Can you turn on a dime?
I used to think so. I worked full-time, my opera singing husband’s schedule was definitely not 9-5, and we had 2 adorable little boys. Even though I had MS, I could still juggle. If hubby’s schedule suddenly changed and he wouldn’t be home until after 10pm, no worries – I got this. Sure, the house was a mess, and I did take long naps on the weekends, but hey, we were making it work. I couldn’t stay outside for long on hot days, and I did have to get IV infusions for a brief bout with double vision, but MS was just a mild irritant in my day-to-day world.
Until it wasn’t. My doctor suggested I get a cane. I didn’t want it to look clinical so I asked my husband to get me a cool cane. He felt guilty giving it to me as a birthday gift, but I was beaming as I saw the collapsible cane covered with multi-colored paint streaks. It met all cool cane criteria. One of many reasons why I still adore him after more than 20 years together. The cane worked great.

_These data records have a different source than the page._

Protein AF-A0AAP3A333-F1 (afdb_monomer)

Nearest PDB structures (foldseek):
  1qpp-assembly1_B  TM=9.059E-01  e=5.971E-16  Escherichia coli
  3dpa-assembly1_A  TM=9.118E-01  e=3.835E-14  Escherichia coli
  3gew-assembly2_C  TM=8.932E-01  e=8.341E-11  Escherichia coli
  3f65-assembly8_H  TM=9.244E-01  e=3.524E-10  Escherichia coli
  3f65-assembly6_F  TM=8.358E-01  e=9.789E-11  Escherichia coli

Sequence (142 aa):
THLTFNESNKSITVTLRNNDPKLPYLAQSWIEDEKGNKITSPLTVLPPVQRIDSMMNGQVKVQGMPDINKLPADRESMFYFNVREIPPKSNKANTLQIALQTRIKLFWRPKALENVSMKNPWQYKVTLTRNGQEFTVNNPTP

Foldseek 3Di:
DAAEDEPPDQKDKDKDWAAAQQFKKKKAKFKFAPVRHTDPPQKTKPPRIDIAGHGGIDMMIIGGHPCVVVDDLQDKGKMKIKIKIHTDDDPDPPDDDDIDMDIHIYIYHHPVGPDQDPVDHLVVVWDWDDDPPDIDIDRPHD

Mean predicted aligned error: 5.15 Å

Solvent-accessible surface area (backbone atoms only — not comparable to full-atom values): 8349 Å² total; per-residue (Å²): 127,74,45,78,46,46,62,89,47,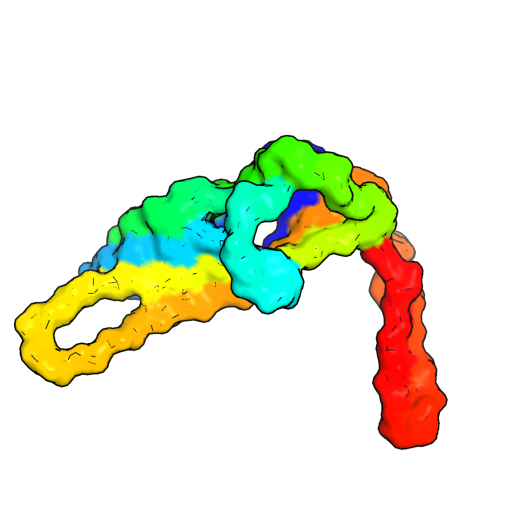70,57,47,80,46,80,44,71,35,82,43,86,79,53,50,31,36,41,36,37,46,30,22,44,83,88,66,50,80,42,70,64,35,43,32,49,43,61,42,61,46,77,24,48,45,64,30,72,39,72,33,35,41,33,67,37,87,58,44,78,74,52,62,65,80,34,63,45,68,30,30,44,35,39,34,48,43,66,69,83,76,93,59,83,95,67,90,82,86,64,61,71,51,76,33,49,29,33,40,34,25,68,82,61,69,76,73,50,82,90,64,55,66,76,77,61,52,44,78,47,76,59,90,94,44,74,48,79,44,70,84,65,94

Organism: Escherichia coli (NCBI:txid562)

Structure (mmCIF, N/CA/C/O backbone):
data_AF-A0AAP3A333-F1
#
_entry.id   AF-A0AAP3A333-F1
#
loop_
_atom_site.group_PDB
_atom_site.id
_atom_site.type_symbol
_atom_site.label_atom_id
_atom_site.label_alt_id
_atom_site.label_comp_id
_atom_site.label_asym_id
_atom_site.label_entity_id
_atom_site.label_seq_id
_atom_site.pdbx_PDB_ins_code
_atom_site.Cartn_x
_atom_site.Cartn_y
_atom_site.Cartn_z
_atom_site.occupancy
_atom_site.B_iso_or_equiv
_atom_site.auth_seq_id
_atom_site.auth_comp_id
_atom_site.auth_asym_id
_atom_site.auth_atom_id
_atom_site.pdbx_PDB_model_num
ATOM 1 N N . THR A 1 1 ? 5.676 7.806 6.259 1.00 85.94 1 THR A N 1
ATOM 2 C CA . THR A 1 1 ? 4.732 7.899 5.124 1.00 85.94 1 THR A CA 1
ATOM 3 C C . THR A 1 1 ? 3.777 6.724 5.161 1.00 85.94 1 THR A C 1
ATOM 5 O O . THR A 1 1 ? 4.235 5.616 5.414 1.00 85.94 1 THR A O 1
ATOM 8 N N . HIS A 1 2 ? 2.477 6.955 4.975 1.00 93.75 2 HIS A N 1
ATOM 9 C CA . HIS A 1 2 ? 1.443 5.914 4.932 1.00 93.75 2 HIS A CA 1
ATOM 10 C C . HIS A 1 2 ? 0.319 6.331 3.974 1.00 93.75 2 HIS A C 1
ATOM 12 O O . HIS A 1 2 ? 0.255 7.494 3.574 1.00 93.75 2 HIS A O 1
ATOM 18 N N . LEU A 1 3 ? -0.546 5.381 3.627 1.00 96.31 3 LEU A N 1
ATOM 19 C CA . LEU A 1 3 ? -1.798 5.599 2.910 1.00 96.31 3 LEU A CA 1
ATOM 20 C C . LEU A 1 3 ? -2.973 5.243 3.824 1.00 96.31 3 LEU A C 1
ATOM 22 O O . LEU A 1 3 ? -2.874 4.296 4.605 1.00 96.31 3 LEU A O 1
ATOM 26 N N . THR A 1 4 ? -4.085 5.957 3.677 1.00 95.69 4 THR A N 1
ATOM 27 C CA . THR A 1 4 ? -5.353 5.640 4.346 1.00 95.69 4 THR A CA 1
ATOM 28 C C . THR A 1 4 ? -6.435 5.469 3.287 1.00 95.69 4 THR A C 1
ATOM 30 O O . THR A 1 4 ? -6.636 6.353 2.457 1.00 95.69 4 THR A O 1
ATOM 33 N N . PHE A 1 5 ? -7.115 4.328 3.312 1.00 96.88 5 PHE A N 1
ATOM 34 C CA . PHE A 1 5 ? -8.292 4.006 2.516 1.00 96.88 5 PHE A CA 1
ATOM 35 C C . PHE A 1 5 ? -9.506 4.037 3.447 1.00 96.88 5 PHE A C 1
ATOM 37 O O . PHE A 1 5 ? -9.673 3.141 4.271 1.00 96.88 5 PHE A O 1
ATOM 44 N N . ASN A 1 6 ? -10.342 5.066 3.330 1.00 96.00 6 ASN A N 1
ATOM 45 C CA . ASN A 1 6 ? -11.573 5.171 4.112 1.00 96.00 6 ASN A CA 1
ATOM 46 C C . ASN A 1 6 ? -12.672 4.287 3.506 1.00 96.00 6 ASN A C 1
ATOM 48 O O . ASN A 1 6 ? -12.778 4.200 2.283 1.00 96.00 6 ASN A O 1
ATOM 52 N N . GLU A 1 7 ? -13.513 3.673 4.336 1.00 94.38 7 GLU A N 1
ATOM 53 C CA . GLU A 1 7 ? -14.657 2.859 3.900 1.00 94.38 7 GLU A CA 1
ATOM 54 C C . GLU A 1 7 ? -15.618 3.641 2.987 1.00 94.38 7 GLU A C 1
ATOM 56 O O . GLU A 1 7 ? -16.160 3.098 2.025 1.00 94.38 7 GLU A O 1
ATOM 61 N N . SER A 1 8 ? -15.779 4.946 3.221 1.00 93.00 8 SER A N 1
ATOM 62 C CA . SER A 1 8 ? -16.568 5.841 2.369 1.00 93.00 8 SER A CA 1
ATOM 63 C C . SER A 1 8 ? -15.991 6.043 0.960 1.00 93.00 8 SER A C 1
ATOM 65 O O . SER A 1 8 ? -16.672 6.581 0.080 1.00 93.00 8 SER A O 1
ATOM 67 N N . ASN A 1 9 ? -14.744 5.636 0.704 1.00 94.44 9 ASN A N 1
ATOM 68 C CA . ASN A 1 9 ? -14.089 5.775 -0.592 1.00 94.44 9 ASN A CA 1
ATOM 69 C C . ASN A 1 9 ? -14.182 4.481 -1.409 1.00 94.44 9 ASN A C 1
ATOM 71 O O . ASN A 1 9 ? -13.866 3.393 -0.946 1.00 94.44 9 ASN A O 1
ATOM 75 N N . LYS A 1 10 ? -14.531 4.606 -2.696 1.00 92.75 10 LYS A N 1
ATOM 76 C CA . LYS A 1 10 ? -14.459 3.475 -3.642 1.00 92.75 10 LYS A CA 1
ATOM 77 C C . LYS A 1 10 ? -13.019 3.152 -4.056 1.00 92.75 10 LYS A C 1
ATOM 79 O O . LYS A 1 10 ? -12.694 2.010 -4.377 1.00 92.75 10 LYS A O 1
ATOM 84 N N . SER A 1 11 ? -12.165 4.172 -4.076 1.00 96.25 11 SER A N 1
ATOM 85 C CA . SER A 1 11 ? -10.751 4.067 -4.425 1.00 96.25 11 SER A CA 1
ATOM 86 C C . SER A 1 11 ? -9.963 5.253 -3.882 1.00 96.25 11 SER A C 1
ATOM 88 O O . SER A 1 11 ? -10.521 6.344 -3.763 1.00 96.25 11 SER A O 1
ATOM 90 N N . ILE A 1 12 ? -8.659 5.073 -3.685 1.00 97.31 12 ILE A N 1
ATOM 91 C CA . ILE A 1 12 ? -7.694 6.160 -3.473 1.00 97.31 12 ILE A CA 1
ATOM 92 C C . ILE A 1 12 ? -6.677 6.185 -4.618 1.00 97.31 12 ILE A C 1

Until it didn’t. My left leg was weaker, but then it started to swell. I thought it was just a side effect of a new medicine, so I stopped taking it. But the leg continued to swell until the day a doctor looked at it and sent me straight to the ER – no passing Go, definitely no collecting $200. The swelling wasn’t because of medicine, but by a large blood clot in my leg (deep vein thrombosis, or DVT). They got out the clot at the hospital, but DVT recovery takes months.
Remember when Serena Williams had to miss months of tennis? She was recovering from a clot in her lung, known as a pulmonary embolism. Even an elite athlete like her was completely wiped out and had to cut back for a long period of time. So between the recovery time and MS fatigue, I had practically no energy for months. My weak left leg became even weaker after housing such a huge clot.

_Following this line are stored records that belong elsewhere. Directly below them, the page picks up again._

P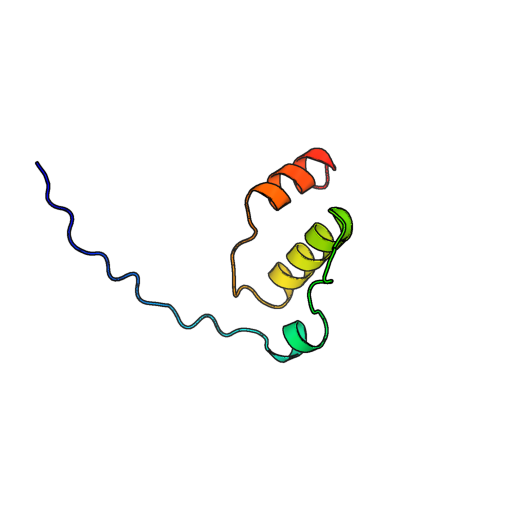rotein AF-A0A1F4VM50-F1 (afdb_monomer_lite)

Organism: NCBI:txid1802626

pLDDT: mean 76.98, std 15.57, range [40.94, 92.62]

Foldseek 3Di:
DDDDDDPPVPPPPQPFPVVCCVVLPQDPDDDLVSLLVSVVVCVVRGPPDDDDPVNVVVCVVVVVD

Secondary structure (DSSP, 8-state):
-----------------HHHHHHSPPPSS--HHHHHHHHHHHHHH-TTSPPPHHHHHHHHHTT--

Structure (mmCIF, N/CA/C/O backbone):
data_AF-A0A1F4VM50-F1
#
_entry.id   AF-A0A1F4VM50-F1
#
loop_
_atom_site.group_PDB
_atom_site.id
_atom_site.type_symbol
_atom_site.label_atom_id
_atom_site.label_alt_id
_atom_site.label_comp_id
_atom_site.label_asym_id
_atom_site.label_entity_id
_atom_site.label_seq_id
_atom_site.pdbx_PDB_ins_code
_atom_site.Cartn_x
_atom_site.Cartn_y
_atom_site.Cartn_z
_atom_site.occupancy
_atom_site.B_iso_or_equiv
_atom_site.auth_seq_id
_atom_site.auth_comp_id
_atom_site.auth_asym_id
_atom_site.auth_atom_id
_atom_site.pdbx_PDB_model_num
ATOM 1 N N . MET A 1 1 ? 26.916 29.671 12.692 1.00 46.72 1 MET A N 1
ATOM 2 C CA . MET A 1 1 ? 25.742 29.797 11.800 1.00 46.72 1 MET A CA 1
ATOM 3 C C . MET A 1 1 ? 26.295 29.989 10.393 1.00 46.72 1 MET A C 1
ATOM 5 O O . MET A 1 1 ? 27.023 30.945 10.219 1.00 46.72 1 MET A O 1
ATOM 9 N N . LEU A 1 2 ? 26.157 29.142 9.380 1.00 46.62 2 LEU A N 1
ATOM 10 C CA . LEU A 1 2 ? 25.405 27.917 9.132 1.00 46.62 2 LEU A CA 1
ATOM 11 C C . LEU A 1 2 ? 26.349 27.020 8.307 1.00 46.62 2 LEU A C 1
ATOM 13 O O . LEU A 1 2 ? 26.676 27.367 7.176 1.00 46.62 2 LEU A O 1
ATOM 17 N N . SER A 1 3 ? 26.806 25.902 8.868 1.00 40.94 3 SER A N 1
ATOM 18 C CA . SER A 1 3 ? 27.529 24.879 8.108 1.00 40.94 3 SER A CA 1
ATOM 19 C C . SER A 1 3 ? 26.505 23.838 7.677 1.00 40.94 3 SER A C 1
ATOM 21 O O . SER A 1 3 ? 26.154 22.974 8.472 1.00 40.94 3 SER A O 1
ATOM 23 N N . HIS A 1 4 ? 25.996 23.933 6.451 1.00 47.94 4 HIS A N 1
ATOM 24 C CA . HIS A 1 4 ? 25.268 22.829 5.822 1.00 47.94 4 HIS A CA 1
ATOM 25 C C . HIS A 1 4 ? 26.221 22.143 4.838 1.00 47.94 4 HIS A C 1
ATOM 27 O O . HIS A 1 4 ? 26.277 22.545 3.673 1.00 47.94 4 HIS A O 1
ATOM 33 N N . PRO A 1 5 ? 27.038 21.172 5.284 1.00 50.53 5 PRO A N 1
ATOM 34 C CA . PRO A 1 5 ? 27.774 20.331 4.358 1.00 50.53 5 PRO A CA 1
ATOM 35 C C . PRO A 1 5 ? 26.764 19.537 3.526 1.00 50.53 5 PRO A C 1
ATOM 37 O O . PRO A 1 5 ? 25.847 18.917 4.059 1.00 50.53 5 PRO A O 1
ATOM 40 N N . GLY A 1 6 ? 26.926 19.604 2.207 1.00 45.12 6 GLY A N 1
ATOM 41 C CA . GLY A 1 6 ? 26.137 18.846 1.250 1.00 45.12 6 GLY A CA 1
ATOM 42 C C . GLY A 1 6 ? 26.284 17.346 1.474 1.00 45.12 6 GLY A C 1
ATOM 43 O O . GLY A 1 6 ? 27.229 16.726 0.987 1.00 45.12 6 GLY A O 1
ATOM 44 N N . GLU A 1 7 ? 25.315 16.755 2.166 1.00 45.00 7 GLU A N 1
ATOM 45 C CA . GLU A 1 7 ? 25.104 15.316 2.153 1.00 45.00 7 GLU A CA 1
ATOM 46 C C . GLU A 1 7 ? 24.587 14.919 0.769 1.00 45.00 7 GLU A C 1
ATOM 48 O O . GLU A 1 7 ? 23.395 14.949 0.464 1.00 45.00 7 GLU A O 1
ATOM 53 N N . ILE A 1 8 ? 25.525 14.537 -0.097 1.00 52.44 8 ILE A N 1
ATOM 54 C CA . ILE A 1 8 ? 25.250 13.617 -1.193 1.00 52.44 8 ILE A CA 1
ATOM 55 C C . ILE A 1 8 ? 24.732 12.342 -0.529 1.00 52.44 8 ILE A C 1
ATOM 57 O O . ILE A 1 8 ? 25.508 11.524 -0.037 1.00 52.44 8 ILE A O 1
ATOM 61 N N . VAL A 1 9 ? 23.411 12.184 -0.470 1.00 54.28 9 VAL A N 1
ATOM 62 C CA . VAL A 1 9 ? 22.797 10.926 -0.055 1.00 54.28 9 VAL A CA 1
ATOM 63 C C . VAL A 1 9 ? 23.144 9.922 -1.148 1.00 54.28 9 VAL A C 1
ATOM 65 O O . VAL A 1 9 ? 22.523 9.904 -2.211 1.00 54.28 9 VAL A O 1
ATOM 68 N N . CYS A 1 10 ? 24.218 9.158 -0.937 1.00 45.19 10 CYS A N 1
ATOM 69 C CA . CYS A 1 10 ? 24.658 8.098 -1.830 1.00 45.19 10 CYS A CA 1
ATOM 70 C C . CYS A 1 10 ? 23.447 7.223 -2.140 1.00 45.19 10 CYS A C 1
ATOM 72 O O . CYS A 1 10 ? 22.941 6.524 -1.260 1.00 45.19 10 CYS A O 1
ATOM 74 N N . ASN A 1 11 ? 22.963 7.318 -3.381 1.00 56.88 11 ASN A N 1
ATOM 75 C CA . ASN A 1 11 ? 21.839 6.556 -3.893 1.00 56.88 11 ASN A CA 1
ATOM 76 C C . ASN A 1 11 ? 22.224 5.076 -3.825 1.00 56.88 11 ASN A C 1
ATOM 78 O O . ASN A 1 11 ? 22.865 4.523 -4.719 1.00 56.88 11 ASN A O 1
ATOM 82 N N . LYS A 1 12 ? 21.922 4.462 -2.682 1.00 56.88 12 LYS A N 1
ATOM 83 C CA . LYS A 1 12 ? 22.067 3.039 -2.437 1.00 56.88 12 LYS A CA 1
ATOM 84 C C . LYS A 1 12 ? 21.204 2.391 -3.501 1.00 56.88 12 LYS A C 1
ATOM 86 O O . LYS A 1 12 ? 19.995 2.574 -3.469 1.00 56.88 12 LYS A O 1
ATOM 91 N N . PHE A 1 13 ? 21.814 1.714 -4.472 1.00 58.09 13 PHE A N 1
ATOM 92 C CA . PHE A 1 13 ? 21.098 1.002 -5.528 1.00 58.09 13 PHE A CA 1
ATOM 93 C C . PHE A 1 13 ? 20.193 -0.043 -4.874 1.00 58.09 13 PHE A C 1
ATOM 95 O O . PHE A 1 13 ? 20.604 -1.185 -4.658 1.00 58.09 13 PHE A O 1
ATOM 102 N N . ILE A 1 14 ? 18.976 0.345 -4.483 1.00 66.69 14 ILE A N 1
ATOM 103 C CA . ILE A 1 14 ? 18.051 -0.603 -3.893 1.00 66.69 14 ILE A CA 1
ATOM 104 C C . ILE A 1 14 ? 17.637 -1.519 -5.033 1.00 66.69 14 ILE A C 1
ATOM 106 O O . ILE A 1 14 ? 17.030 -1.094 -6.018 1.00 66.69 14 ILE A O 1
ATOM 110 N N . LYS A 1 15 ? 18.048 -2.782 -4.923 1.00 73.69 15 LYS A N 1
ATOM 111 C CA . LYS A 1 15 ? 17.767 -3.815 -5.912 1.00 73.69 15 LYS A CA 1
ATOM 112 C C . LYS A 1 15 ? 16.259 -4.046 -5.946 1.00 73.69 15 LYS A C 1
ATOM 114 O O . LYS A 1 15 ? 15.706 -4.771 -5.125 1.00 73.69 15 LYS A O 1
ATOM 119 N N . ILE A 1 16 ? 15.602 -3.380 -6.887 1.00 85.25 16 ILE A N 1
ATOM 120 C CA . ILE A 1 16 ? 14.177 -3.530 -7.148 1.00 85.25 16 ILE A CA 1
ATOM 121 C C . ILE A 1 16 ? 13.885 -4.953 -7.636 1.00 85.25 16 ILE A C 1
ATOM 123 O O . ILE A 1 16 ? 14.554 -5.469 -8.537 1.00 85.25 16 ILE A O 1
ATOM 127 N N . ASN A 1 17 ? 12.862 -5.585 -7.065 1.00 90.06 17 ASN A N 1
ATOM 128 C CA . ASN A 1 17 ? 12.334 -6.849 -7.559 1.00 90.06 17 ASN A CA 1
ATOM 129 C C . ASN A 1 17 ? 11.475 -6.586 -8.806 1.00 90.06 17 ASN A C 1
ATOM 131 O O . ASN A 1 17 ? 10.258 -6.414 -8.729 1.00 90.06 17 ASN A O 1
ATOM 135 N N . LYS A 1 18 ? 12.134 -6.492 -9.967 1.00 87.56 18 LYS A N 1
ATOM 136 C CA . LYS A 1 18 ? 11.487 -6.149 -11.245 1.00 87.56 18 LYS A CA 1
ATOM 137 C C . LYS A 1 18 ? 10.341 -7.099 -11.590 1.00 87.56 18 LYS A C 1
ATOM 139 O O . LYS A 1 18 ? 9.297 -6.640 -12.039 1.00 87.56 18 LYS A O 1
ATOM 144 N N . GLU A 1 19 ? 10.516 -8.397 -11.357 1.00 91.69 19 GLU A N 1
ATOM 145 C CA . GLU A 1 19 ? 9.497 -9.410 -11.649 1.00 91.69 19 GLU A CA 1
ATOM 146 C C . GLU A 1 19 ? 8.220 -9.173 -10.842 1.00 91.69 19 GLU A C 1
ATOM 148 O O . GLU A 1 19 ? 7.120 -9.224 -11.397 1.00 91.69 19 GLU A O 1
ATOM 153 N N . TRP A 1 20 ? 8.363 -8.844 -9.555 1.00 91.75 20 TRP A N 1
ATOM 154 C CA . TRP A 1 20 ? 7.222 -8.515 -8.710 1.00 91.75 20 TRP A CA 1
ATOM 155 C C . TRP A 1 20 ? 6.505 -7.253 -9.197 1.00 91.75 20 TRP A C 1
ATOM 157 O O . TRP A 1 20 ? 5.288 -7.280 -9.333 1.00 91.75 20 TRP A O 1
ATOM 167 N N . HIS A 1 21 ? 7.231 -6.184 -9.544 1.00 90.50 21 HIS A N 1
ATOM 168 C CA . HIS A 1 21 ? 6.615 -4.952 -10.060 1.00 90.50 21 HIS A CA 1
ATOM 169 C C . HIS A 1 21 ? 5.910 -5.138 -11.407 1.00 90.50 21 HIS A C 1
ATOM 171 O O . HIS A 1 21 ? 4.929 -4.452 -11.684 1.00 90.50 21 HIS A O 1
ATOM 177 N N . LEU A 1 22 ? 6.399 -6.040 -12.261 1.00 90.44 22 LEU A N 1
ATOM 178 C CA . LEU A 1 22 ? 5.756 -6.334 -13.541 1.00 90.44 22 LEU A CA 1
ATOM 179 C C . LEU A 1 22 ? 4.431 -7.082 -13.359 1.00 90.44 22 LEU A C 1
ATOM 181 O O . LEU A 1 22 ? 3.488 -6.797 -14.096 1.00 90.44 22 LEU A O 1
ATOM 185 N N . LYS A 1 23 ? 4.365 -7.998 -12.383 1.00 92.62 23 LYS A N 1
ATOM 186 C CA . LYS A 1 23 ? 3.164 -8.783 -12.053 1.00 92.62 23 LYS A CA 1
ATOM 187 C C . LYS A 1 23 ? 2.165 -8.001 -11.194 1.00 92.62 23 LYS A C 1
ATOM 189 O O . LYS A 1 23 ? 0.967 -8.098 -11.419 1.00 92.62 23 LYS A O 1
ATOM 194 N N . ASN A 1 24 ? 2.659 -7.199 -10.255 1.00 91.12 24 ASN A N 1
ATOM 195 C CA . ASN A 1 24 ? 1.874 -6.455 -9.272 1.00 91.12 24 ASN A CA 1
ATOM 196 C C . ASN A 1 24 ? 2.027 -4.956 -9.527 1.00 91.12 24 ASN A C 1
ATOM 198 O O . ASN A 1 24 ? 2.675 -4.233 -8.770 1.00 91.12 24 ASN A O 1
ATOM 202 N N . LYS A 1 25 ? 1.464 -4.471 -10.633 1.00 90.75 25 LYS A N 1
ATOM 203 C CA . LYS A 1 25 ? 1.427 -3.032 -10.918 1.00 90.75 25 LYS A CA 1
ATOM 204 C C . LYS A 1 25 ? 0.329 -2.378 -10.089 1.00 90.75 25 LYS A C 1
ATOM 206 O O . LYS A 1 25 ? -0.753 -2.940 -9.949 1.00 90.75 25 LYS A O 1
ATOM 211 N N . MET A 1 26 ? 0.599 -1.179 -9.579 1.00 86.38 26 MET A N 1
ATOM 212 C CA . MET A 1 26 ? -0.441 -0.383 -8.934 1.00 86.38 26 MET A CA 1
ATOM 213 C C . MET A 1 26 ? -1.546 -0.077 -9.965 1.00 86.38 26 MET A C 1
ATOM 215 O O . MET A 1 26 ? -1.221 0.366 -11.074 1.00 86.38 26 MET A O 1
ATOM 219 N N . PRO A 1 27 ? -2.828 -0.301 -9.634 1.00 86.75 27 PRO A N 1
ATOM 220 C CA . PRO A 1 27 ? -3.948 0.108 -10.475 1.00 86.75 27 PRO A CA 1
ATOM 221 C C . PRO A 1 27 ? -3.923 1.617 -10.758 1.00 86.75 27 PRO A C 1
ATOM 223 O O . PRO A 1 27 ? -3.352 2.388 -9.992 1.00 86.75 27 PRO A O 1
ATOM 226 N N . LYS A 1 28 ? -4.575 2.062 -11.841 1.00 88.06 28 LYS A N 1
ATOM 227 C CA . LYS A 1 28 ? -4.627 3.492 -12.209 1.00 88.06 28 LYS A CA 1
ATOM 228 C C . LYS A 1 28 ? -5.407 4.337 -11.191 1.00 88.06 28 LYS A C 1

To me, living with MS now means I’ve got a leg brace (ankle foot orthotic) and use a rolling walker when I’m traveling even small distances. Even though I fought getting a handicapped placard for years, I appreciate having it now. The permit is especially important this year since my boys are in two different schools with two different schedules. I’m spending lots of time in carpool lanes.
Just because I’ve got some of the “obvious” symptoms doesn’t make me immune to the invisible ones, like fatigue.
The only thing predictable about MS is that it’s not predictable. Hope you’re a good juggler.